My undergraduate experiences at Albright College in Reading, Pennsylvania were phenomenal. I was the first one in my family to attend college and thus incredibly committed to success. My academic growth was exponential. I was also terribly under-prepared. What took my peers just a few hours often took me a few days. In the solitude of the library stacks I often asked myself, “What if?” What if I had been exposed to some of the ideas presented to me in college during my K-12 experience? What if I had been taught to write the way I was expected to do now? What if my teachers had engaged my family, community and me in the same way that my professors did at the undergraduate and graduate levels? What if?
In my meetings with President Obama and Secretary Duncan, it was clear to me that they too have asked themselves similar questions as they relate to educational equity: “What if all children had access to highly trained and developed teachers who consistently deliver great instruction?” The president articulated this issue best, “So we have a problem in which the kids who need the most skilled teachers are the least likely to get them. And the most talented and skilled teachers oftentimes are teaching the kids who are already the best prepared and have the most resources outside of the school in order to succeed.”
To help solve this problem, President Obama and Secretary Duncan on July 7 introduced a new educational equity initiative that seeks to ensure that “all children have access to a high quality education regardless of their race, zip code or family income.” In order to reach this goal, Secretary Duncan has pledged to work together with educational leaders to “invigorate the focus to better recruit, support, and retain effective teachers and principals for all students, especially the kids who need them most.”
As a teacher who has worked in high needs schools my entire career, I agree with Secretary Duncan. Many of these schools are disproportionately staffed by teachers who are just beginning to learn the “how” and “what” of great instruction. I know this because I was one of them. I have been able to pursue, achieve, and sustain excellence because of three key factors: Relationships, collaboration, and continuous professional development.
The cultivation of relationships with my students, their parents, my administrators, and the community has been key to my success as a teacher. These relationships are critical cogs in the wheels of family engagement and student performance. I have had the privilege of teaching sibling groups of multiple families and have cultivated a strong bond with them. Oftentimes, these relationships have meant the difference between a child having a meal or disrupting my classroom because they haven’t eaten since lunchtime the day before. If we want to ensure “excellence for all,” we have to look at what happens if we fill high-needs schools with individuals who understand great instruction but fail to value and appreciate the context of the community they serve. And we have to ask: “How do we encourage both communities and individuals to invest in and trust one another?”

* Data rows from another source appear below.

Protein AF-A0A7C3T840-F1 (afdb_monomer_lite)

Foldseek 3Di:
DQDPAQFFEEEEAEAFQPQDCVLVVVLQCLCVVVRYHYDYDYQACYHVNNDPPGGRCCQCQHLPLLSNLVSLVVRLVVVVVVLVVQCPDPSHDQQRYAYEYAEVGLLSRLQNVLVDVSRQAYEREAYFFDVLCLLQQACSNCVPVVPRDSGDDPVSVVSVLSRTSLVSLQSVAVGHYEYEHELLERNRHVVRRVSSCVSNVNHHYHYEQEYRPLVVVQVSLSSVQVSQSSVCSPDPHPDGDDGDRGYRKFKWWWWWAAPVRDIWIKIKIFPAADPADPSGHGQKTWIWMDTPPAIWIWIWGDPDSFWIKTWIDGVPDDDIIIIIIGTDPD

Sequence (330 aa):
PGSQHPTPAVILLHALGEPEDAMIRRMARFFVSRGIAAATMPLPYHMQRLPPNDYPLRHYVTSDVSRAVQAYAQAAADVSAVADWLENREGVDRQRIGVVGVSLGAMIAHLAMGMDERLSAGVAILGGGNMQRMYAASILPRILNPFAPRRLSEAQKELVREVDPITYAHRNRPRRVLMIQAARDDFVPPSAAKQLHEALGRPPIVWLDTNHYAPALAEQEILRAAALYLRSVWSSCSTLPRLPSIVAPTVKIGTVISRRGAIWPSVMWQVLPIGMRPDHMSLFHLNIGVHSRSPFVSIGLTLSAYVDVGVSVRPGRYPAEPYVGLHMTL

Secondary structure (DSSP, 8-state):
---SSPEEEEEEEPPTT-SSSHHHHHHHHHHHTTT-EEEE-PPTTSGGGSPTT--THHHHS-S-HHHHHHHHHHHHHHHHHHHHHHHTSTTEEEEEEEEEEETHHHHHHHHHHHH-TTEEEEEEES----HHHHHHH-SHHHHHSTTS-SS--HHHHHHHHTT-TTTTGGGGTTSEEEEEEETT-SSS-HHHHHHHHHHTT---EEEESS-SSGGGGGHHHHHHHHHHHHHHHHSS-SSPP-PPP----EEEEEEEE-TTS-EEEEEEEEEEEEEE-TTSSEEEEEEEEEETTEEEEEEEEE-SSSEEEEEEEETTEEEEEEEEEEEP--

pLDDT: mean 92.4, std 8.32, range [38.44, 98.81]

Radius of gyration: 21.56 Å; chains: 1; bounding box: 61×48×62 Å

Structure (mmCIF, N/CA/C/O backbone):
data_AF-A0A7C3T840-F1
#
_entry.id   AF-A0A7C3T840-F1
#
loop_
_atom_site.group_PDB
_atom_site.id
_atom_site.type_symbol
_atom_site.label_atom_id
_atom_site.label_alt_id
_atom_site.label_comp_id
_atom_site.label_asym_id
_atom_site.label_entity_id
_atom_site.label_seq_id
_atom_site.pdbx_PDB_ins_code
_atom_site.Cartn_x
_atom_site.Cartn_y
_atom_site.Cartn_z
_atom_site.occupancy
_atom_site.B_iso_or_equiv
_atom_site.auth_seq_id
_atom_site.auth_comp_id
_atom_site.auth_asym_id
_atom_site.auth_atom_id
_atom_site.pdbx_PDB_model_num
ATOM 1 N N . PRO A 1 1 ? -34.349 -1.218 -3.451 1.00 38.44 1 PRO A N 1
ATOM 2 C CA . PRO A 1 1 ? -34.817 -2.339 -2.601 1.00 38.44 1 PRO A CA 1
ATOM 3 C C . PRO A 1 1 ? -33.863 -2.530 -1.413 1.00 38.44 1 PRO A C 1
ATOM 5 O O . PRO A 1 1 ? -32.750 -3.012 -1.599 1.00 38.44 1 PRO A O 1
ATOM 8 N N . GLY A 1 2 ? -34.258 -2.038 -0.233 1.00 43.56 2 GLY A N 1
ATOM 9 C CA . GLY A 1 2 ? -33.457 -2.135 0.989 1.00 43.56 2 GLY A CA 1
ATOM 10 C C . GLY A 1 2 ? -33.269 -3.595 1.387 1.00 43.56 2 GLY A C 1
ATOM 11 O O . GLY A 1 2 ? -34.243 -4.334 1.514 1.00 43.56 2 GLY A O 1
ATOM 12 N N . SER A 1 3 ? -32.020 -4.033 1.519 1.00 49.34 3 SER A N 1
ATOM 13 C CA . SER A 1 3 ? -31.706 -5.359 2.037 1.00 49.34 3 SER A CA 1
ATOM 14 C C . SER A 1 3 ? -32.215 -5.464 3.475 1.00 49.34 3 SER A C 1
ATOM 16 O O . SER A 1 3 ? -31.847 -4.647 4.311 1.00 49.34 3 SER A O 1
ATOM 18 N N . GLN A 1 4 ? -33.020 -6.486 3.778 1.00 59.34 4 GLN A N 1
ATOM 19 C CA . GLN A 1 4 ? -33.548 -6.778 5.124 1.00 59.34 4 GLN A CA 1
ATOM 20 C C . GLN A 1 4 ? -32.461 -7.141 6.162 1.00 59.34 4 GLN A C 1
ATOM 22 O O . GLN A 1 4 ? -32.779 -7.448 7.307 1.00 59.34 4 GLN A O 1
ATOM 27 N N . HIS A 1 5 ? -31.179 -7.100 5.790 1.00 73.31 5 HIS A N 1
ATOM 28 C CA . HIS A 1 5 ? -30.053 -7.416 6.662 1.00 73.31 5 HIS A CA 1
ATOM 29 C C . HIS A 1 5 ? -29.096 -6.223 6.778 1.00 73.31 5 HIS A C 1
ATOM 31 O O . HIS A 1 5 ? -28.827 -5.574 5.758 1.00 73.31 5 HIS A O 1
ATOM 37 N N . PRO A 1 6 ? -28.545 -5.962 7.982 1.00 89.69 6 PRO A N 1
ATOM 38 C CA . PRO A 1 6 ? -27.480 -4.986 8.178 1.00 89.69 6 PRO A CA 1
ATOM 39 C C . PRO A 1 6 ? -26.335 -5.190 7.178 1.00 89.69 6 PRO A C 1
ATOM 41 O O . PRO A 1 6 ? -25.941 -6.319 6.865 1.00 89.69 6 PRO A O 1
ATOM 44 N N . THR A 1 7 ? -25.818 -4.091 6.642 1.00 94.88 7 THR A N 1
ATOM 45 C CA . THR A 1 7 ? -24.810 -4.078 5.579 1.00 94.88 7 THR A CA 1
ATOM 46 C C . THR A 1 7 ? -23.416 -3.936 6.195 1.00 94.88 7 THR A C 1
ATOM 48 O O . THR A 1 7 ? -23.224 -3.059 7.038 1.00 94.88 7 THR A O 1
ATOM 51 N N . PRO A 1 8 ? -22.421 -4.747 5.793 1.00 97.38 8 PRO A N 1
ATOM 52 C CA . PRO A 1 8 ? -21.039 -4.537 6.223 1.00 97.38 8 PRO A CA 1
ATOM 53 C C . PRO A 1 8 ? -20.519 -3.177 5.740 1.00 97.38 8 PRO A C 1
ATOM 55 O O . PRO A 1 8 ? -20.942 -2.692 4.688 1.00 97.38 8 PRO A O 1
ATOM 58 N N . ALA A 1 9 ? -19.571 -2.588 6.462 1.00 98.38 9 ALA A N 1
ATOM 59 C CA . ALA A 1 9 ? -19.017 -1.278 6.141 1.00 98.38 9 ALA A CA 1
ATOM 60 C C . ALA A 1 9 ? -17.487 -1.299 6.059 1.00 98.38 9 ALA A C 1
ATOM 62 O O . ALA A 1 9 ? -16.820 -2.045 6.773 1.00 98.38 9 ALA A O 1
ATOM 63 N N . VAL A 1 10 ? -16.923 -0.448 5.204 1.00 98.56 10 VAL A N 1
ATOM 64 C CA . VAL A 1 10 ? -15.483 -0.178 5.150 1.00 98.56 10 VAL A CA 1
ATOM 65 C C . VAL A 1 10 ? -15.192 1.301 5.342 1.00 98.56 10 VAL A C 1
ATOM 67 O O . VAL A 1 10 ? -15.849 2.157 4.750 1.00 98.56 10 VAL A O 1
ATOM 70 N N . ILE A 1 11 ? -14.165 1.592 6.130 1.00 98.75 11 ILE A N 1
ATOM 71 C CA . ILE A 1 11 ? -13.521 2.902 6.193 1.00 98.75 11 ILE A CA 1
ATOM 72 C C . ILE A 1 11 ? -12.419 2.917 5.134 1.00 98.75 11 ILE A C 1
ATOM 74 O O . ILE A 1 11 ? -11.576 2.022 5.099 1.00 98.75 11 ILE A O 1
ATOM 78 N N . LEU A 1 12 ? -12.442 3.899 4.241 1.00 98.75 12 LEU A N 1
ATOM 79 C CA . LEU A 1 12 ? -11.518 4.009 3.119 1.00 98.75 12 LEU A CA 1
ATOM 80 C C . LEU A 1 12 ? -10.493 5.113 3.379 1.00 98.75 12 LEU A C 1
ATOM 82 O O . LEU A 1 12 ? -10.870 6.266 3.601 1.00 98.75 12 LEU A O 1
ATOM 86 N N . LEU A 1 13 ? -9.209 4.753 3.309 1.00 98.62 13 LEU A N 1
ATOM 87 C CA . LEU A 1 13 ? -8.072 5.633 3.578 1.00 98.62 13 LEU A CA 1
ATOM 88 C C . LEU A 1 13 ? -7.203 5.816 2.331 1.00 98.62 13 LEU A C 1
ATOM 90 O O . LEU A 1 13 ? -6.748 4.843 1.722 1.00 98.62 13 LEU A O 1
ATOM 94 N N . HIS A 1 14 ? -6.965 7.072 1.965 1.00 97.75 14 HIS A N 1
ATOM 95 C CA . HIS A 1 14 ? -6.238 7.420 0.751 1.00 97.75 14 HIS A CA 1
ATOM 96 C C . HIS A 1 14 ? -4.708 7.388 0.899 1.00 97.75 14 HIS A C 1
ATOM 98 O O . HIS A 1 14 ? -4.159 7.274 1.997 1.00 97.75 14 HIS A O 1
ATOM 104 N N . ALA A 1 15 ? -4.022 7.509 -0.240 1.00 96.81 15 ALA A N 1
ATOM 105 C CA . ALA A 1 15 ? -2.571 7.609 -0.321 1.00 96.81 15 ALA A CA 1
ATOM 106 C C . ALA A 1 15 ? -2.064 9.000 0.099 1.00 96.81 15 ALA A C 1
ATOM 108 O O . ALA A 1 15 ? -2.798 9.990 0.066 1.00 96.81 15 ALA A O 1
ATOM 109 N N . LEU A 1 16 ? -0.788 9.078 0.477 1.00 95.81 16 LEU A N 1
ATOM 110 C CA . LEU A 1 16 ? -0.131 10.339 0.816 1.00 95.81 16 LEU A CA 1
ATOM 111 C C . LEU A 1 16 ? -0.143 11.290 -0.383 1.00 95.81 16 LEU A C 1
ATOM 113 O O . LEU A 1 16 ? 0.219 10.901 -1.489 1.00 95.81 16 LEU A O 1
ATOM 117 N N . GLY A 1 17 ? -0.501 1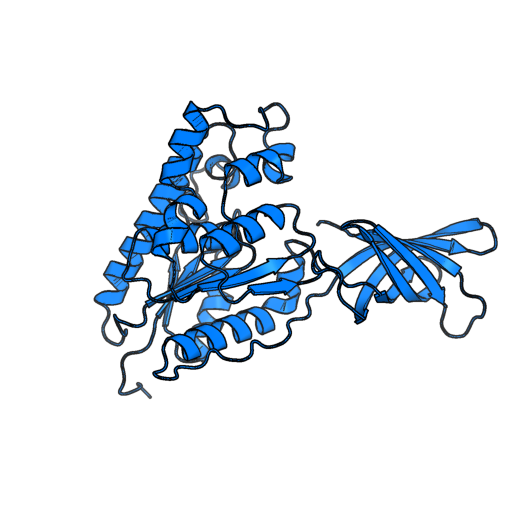2.548 -0.142 1.00 92.44 17 GLY A N 1
ATOM 118 C CA . GLY A 1 17 ? -0.460 13.579 -1.173 1.00 92.44 17 GLY A CA 1
ATOM 119 C C . GLY A 1 17 ? -1.610 13.530 -2.178 1.00 92.44 17 GLY A C 1
ATOM 120 O O . GLY A 1 17 ? -1.519 14.229 -3.182 1.00 92.44 17 GLY A O 1
ATOM 121 N N . GLU A 1 18 ? -2.678 12.752 -1.938 1.00 90.88 18 GLU A N 1
ATOM 122 C CA . GLU A 1 18 ? -3.867 12.819 -2.799 1.00 90.88 18 GLU A CA 1
ATOM 123 C C . GLU A 1 18 ? -4.455 14.248 -2.744 1.00 90.88 18 GLU A C 1
ATOM 125 O O . GLU A 1 18 ? -4.809 14.712 -1.653 1.00 90.88 18 GLU A O 1
ATOM 130 N N . PRO A 1 19 ? -4.511 14.978 -3.877 1.00 85.12 19 PRO A N 1
ATOM 131 C CA . PRO A 1 19 ? -4.910 16.387 -3.875 1.00 85.12 19 PRO A CA 1
ATOM 132 C C . PRO A 1 19 ? -6.423 16.564 -3.695 1.00 85.12 19 PRO A C 1
ATOM 134 O O . PRO A 1 19 ? -6.872 17.537 -3.095 1.00 85.12 19 PRO A O 1
ATOM 137 N N . GLU A 1 20 ? -7.196 15.600 -4.191 1.00 90.12 20 GLU A N 1
ATOM 138 C CA . GLU A 1 20 ? -8.656 15.538 -4.150 1.00 90.12 20 GLU A CA 1
ATOM 139 C C . GLU A 1 20 ? -9.085 14.137 -3.711 1.00 90.12 20 GLU A C 1
ATOM 141 O O . GLU A 1 20 ? -8.258 13.247 -3.589 1.00 90.12 20 GLU A O 1
ATOM 146 N N . ASP A 1 21 ? -10.377 13.888 -3.527 1.00 91.62 21 ASP A N 1
ATOM 147 C CA . ASP A 1 21 ? -10.900 12.592 -3.076 1.00 91.62 21 ASP A CA 1
ATOM 148 C C . ASP A 1 21 ? -11.288 11.641 -4.230 1.00 91.62 21 ASP A C 1
ATOM 150 O O . ASP A 1 21 ? -12.089 10.714 -4.064 1.00 91.62 21 ASP A O 1
ATOM 154 N N . ALA A 1 22 ? -10.738 11.852 -5.427 1.00 93.56 22 ALA A N 1
ATOM 155 C CA . ALA A 1 22 ? -11.156 11.148 -6.633 1.00 93.56 22 ALA A CA 1
ATOM 156 C C . ALA A 1 22 ? -10.921 9.628 -6.556 1.00 93.56 22 ALA A C 1
ATOM 158 O O . ALA A 1 22 ? -11.810 8.858 -6.944 1.00 93.56 22 ALA A O 1
ATOM 159 N N . MET A 1 23 ? -9.757 9.180 -6.067 1.00 93.81 23 MET A N 1
ATOM 160 C CA . MET A 1 23 ? -9.444 7.756 -5.890 1.00 93.81 23 MET A CA 1
ATOM 161 C C . MET A 1 23 ? -10.375 7.144 -4.853 1.00 93.81 23 MET A C 1
ATOM 163 O O . MET A 1 23 ? -11.077 6.170 -5.136 1.00 93.81 23 MET A O 1
ATOM 167 N N . ILE A 1 24 ? -10.461 7.759 -3.674 1.00 94.50 24 ILE A N 1
ATOM 168 C CA . ILE A 1 24 ? -11.239 7.194 -2.574 1.00 94.50 24 ILE A CA 1
ATOM 169 C C . ILE A 1 24 ? -12.743 7.161 -2.889 1.00 94.50 24 ILE A C 1
ATOM 171 O O . ILE A 1 24 ? -13.424 6.194 -2.544 1.00 94.50 24 ILE A O 1
ATOM 175 N N . ARG A 1 25 ? -13.268 8.136 -3.649 1.00 95.56 25 ARG A N 1
ATOM 176 C CA . ARG A 1 25 ? -14.648 8.113 -4.165 1.00 95.56 25 ARG A CA 1
ATOM 177 C C . ARG A 1 25 ? -14.876 7.011 -5.195 1.00 95.56 25 ARG A C 1
ATOM 179 O O . ARG A 1 25 ? -15.952 6.408 -5.197 1.00 95.56 25 ARG A O 1
ATOM 186 N N . ARG A 1 26 ? -13.913 6.731 -6.086 1.00 96.44 26 ARG A N 1
ATOM 187 C CA . ARG A 1 26 ? -14.011 5.585 -7.013 1.00 96.44 26 ARG A CA 1
ATOM 188 C C . ARG A 1 26 ? -14.067 4.270 -6.241 1.00 96.44 26 ARG A C 1
ATOM 190 O O . ARG A 1 26 ? -14.961 3.466 -6.507 1.00 96.44 26 ARG A O 1
ATOM 197 N N . MET A 1 27 ? -13.198 4.097 -5.246 1.00 97.75 27 MET A N 1
ATOM 198 C CA . MET A 1 27 ? -13.213 2.933 -4.355 1.00 97.75 27 MET A CA 1
ATOM 199 C C . MET A 1 27 ? -14.547 2.819 -3.601 1.00 97.75 27 MET A C 1
ATOM 201 O O . MET A 1 27 ? -15.155 1.749 -3.587 1.00 97.75 27 MET A O 1
ATOM 205 N N . ALA A 1 28 ? -15.063 3.921 -3.049 1.00 98.25 28 ALA A N 1
ATOM 206 C CA . ALA A 1 28 ? -16.351 3.948 -2.357 1.00 98.25 28 ALA A CA 1
ATOM 207 C C . ALA A 1 28 ? -17.492 3.473 -3.261 1.00 98.25 28 ALA A C 1
ATOM 209 O O . ALA A 1 28 ? -18.226 2.554 -2.899 1.00 98.25 28 ALA A O 1
ATOM 210 N N . ARG A 1 29 ? -17.599 4.024 -4.479 1.00 98.25 29 ARG A N 1
ATOM 211 C CA . ARG A 1 29 ? -18.591 3.578 -5.472 1.00 98.25 29 ARG A CA 1
ATOM 212 C C . ARG A 1 29 ? -18.439 2.094 -5.802 1.00 98.25 29 ARG A C 1
ATOM 214 O O . ARG A 1 29 ? -19.441 1.388 -5.912 1.00 98.25 29 ARG A O 1
ATOM 221 N N . PHE A 1 30 ? -17.205 1.603 -5.918 1.00 98.31 30 PHE A N 1
ATOM 222 C CA . PHE A 1 30 ? -16.940 0.190 -6.173 1.00 98.31 30 PHE A CA 1
ATOM 223 C C . PHE A 1 30 ? -17.489 -0.716 -5.058 1.00 98.31 30 PHE A C 1
ATOM 225 O O . PHE A 1 30 ? -18.175 -1.697 -5.365 1.00 98.31 30 PHE A O 1
ATOM 232 N N . PHE A 1 31 ? -17.230 -0.395 -3.787 1.00 98.31 31 PHE A N 1
ATOM 233 C CA . PHE A 1 31 ? -17.716 -1.179 -2.644 1.00 98.31 31 PHE A CA 1
ATOM 234 C C . PHE A 1 31 ? -19.237 -1.072 -2.475 1.00 98.31 31 PHE A C 1
ATOM 236 O O . PHE A 1 31 ? -19.911 -2.101 -2.357 1.00 98.31 31 PHE A O 1
ATOM 243 N N . VAL A 1 32 ? -19.790 0.141 -2.585 1.00 97.75 32 VAL A N 1
ATOM 244 C CA . VAL A 1 32 ? -21.237 0.399 -2.483 1.00 97.75 32 VAL A CA 1
ATOM 245 C C . VAL A 1 32 ? -22.010 -0.346 -3.566 1.00 97.75 32 VAL A C 1
ATOM 247 O O . VAL A 1 32 ? -22.996 -1.009 -3.256 1.00 97.75 32 VAL A O 1
ATOM 250 N N . SER A 1 33 ? -21.523 -0.352 -4.814 1.00 97.12 33 SER A N 1
ATOM 251 C CA . SER A 1 33 ? -22.146 -1.109 -5.919 1.00 97.12 33 SER A CA 1
ATOM 252 C C . SER A 1 33 ? -22.206 -2.624 -5.684 1.00 97.12 33 SER A C 1
ATOM 254 O O . SER A 1 33 ? -22.890 -3.338 -6.412 1.00 97.12 33 SER A O 1
ATOM 256 N N . ARG A 1 34 ? -21.493 -3.132 -4.672 1.00 95.94 34 ARG A N 1
ATOM 257 C CA . ARG A 1 34 ? -21.500 -4.542 -4.275 1.00 95.94 34 ARG A CA 1
ATOM 258 C C . ARG A 1 34 ? -22.256 -4.769 -2.964 1.00 95.94 34 ARG A C 1
ATOM 260 O O . ARG A 1 34 ? -22.343 -5.905 -2.520 1.00 95.94 34 ARG A O 1
ATOM 267 N N . GLY A 1 35 ? -22.811 -3.744 -2.325 1.00 95.75 35 GLY A N 1
ATOM 268 C CA . GLY A 1 35 ? -23.488 -3.883 -1.031 1.00 95.75 35 GLY A CA 1
ATOM 269 C C . GLY A 1 35 ? -22.514 -3.981 0.146 1.00 95.75 35 GLY A C 1
ATOM 270 O O . GLY A 1 35 ? -22.714 -4.790 1.046 1.00 95.75 35 GLY A O 1
ATOM 271 N N . ILE A 1 36 ? -21.419 -3.220 0.099 1.00 97.56 36 ILE A N 1
ATOM 272 C CA . ILE A 1 36 ? -20.601 -2.884 1.271 1.00 97.56 36 ILE A CA 1
ATOM 273 C C . ILE A 1 36 ? -20.689 -1.364 1.421 1.00 97.56 36 ILE A C 1
ATOM 275 O O . ILE A 1 36 ? -20.325 -0.638 0.496 1.00 97.56 36 ILE A O 1
ATOM 279 N N . ALA A 1 37 ? -21.200 -0.882 2.552 1.00 97.75 37 ALA A N 1
ATOM 280 C CA . ALA A 1 37 ? -21.232 0.544 2.852 1.00 97.75 37 ALA A CA 1
ATOM 281 C C . ALA A 1 37 ? -19.799 1.097 2.926 1.00 97.75 37 ALA A C 1
ATOM 283 O O . ALA A 1 37 ? -18.878 0.394 3.337 1.00 97.75 37 ALA A O 1
ATOM 284 N N . ALA A 1 38 ? -19.593 2.348 2.524 1.00 98.00 38 ALA A N 1
ATOM 285 C CA . ALA A 1 38 ? -18.268 2.958 2.508 1.00 98.00 38 ALA A CA 1
ATOM 286 C C . ALA A 1 38 ? -18.292 4.316 3.211 1.00 98.00 38 ALA A C 1
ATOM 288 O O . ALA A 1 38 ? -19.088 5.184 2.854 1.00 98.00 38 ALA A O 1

Another factor that has enabled me to find success within the classroom has been access to high-quality professional development opportunities. Some of these opportunities have come in the form of conferences like the annual International Reading Association. Others have taken the form of fellowships like that of Teach Plus. The challenges we face at high-needs schools extend far beyond the four walls of our classrooms. Our students are dealing with trauma and socioeconomic issues that often inhibit their ability to be fully engaged in the learning process. To this end, our professional development has to address these issues and equip teachers to handle them.
Collaboration was and remains most important to my teaching career. Whether it is with new or veteran teachers, my ability to collaborate with other teachers within my building has had a tremendous impact on my teaching. After 10 years of teaching, I still take the weekend to meet with my colleagues to discuss instruction. I continue to find time to visit as many classrooms as possible in an effort to borrow new and innovative strategies and routines. I have found that the more I collaborate, the better my efficacy and the greater the growth in my students.
My teaching career began in a library. While pondering the possibilities of an educational experience that could have better prepared me for the rigors of college, I decided to be an agent of change. I have remained passionate about education because I love my community, my students and my colleagues. I am constantly seeking to become a better teacher and I make it a habit to learn something new every day. I have remained in the classroom because I am constantly pushing the boundaries of limitations by asking, “What if?” What if we reimagined how we use time and talent so that collaboration within and across schools became a priority? What if we worked with teachers to provide them with the skills and understandings necessary to succeed in high-needs schools? What if we all constantly asked, “what if?”
Dwight Davis is a fifth-grade teacher at Wheatley Education Campus in Washington, D.C. He serves as a teacher lead at Wheatley Education Campus and was part of a team of teachers who created unit plans for DCPS’ Common Core Reading Corps. He has a master’s of divinity and master’s in education from Princeton Theological Seminary and is pursuing a certificate in reading and literacy at George Washington University. As a Teach Plus Teaching Policy Fellow, he represented teachers at meetings with policymakers in Congress, the Aspen Institute and Convergence Center for Policy Resolution.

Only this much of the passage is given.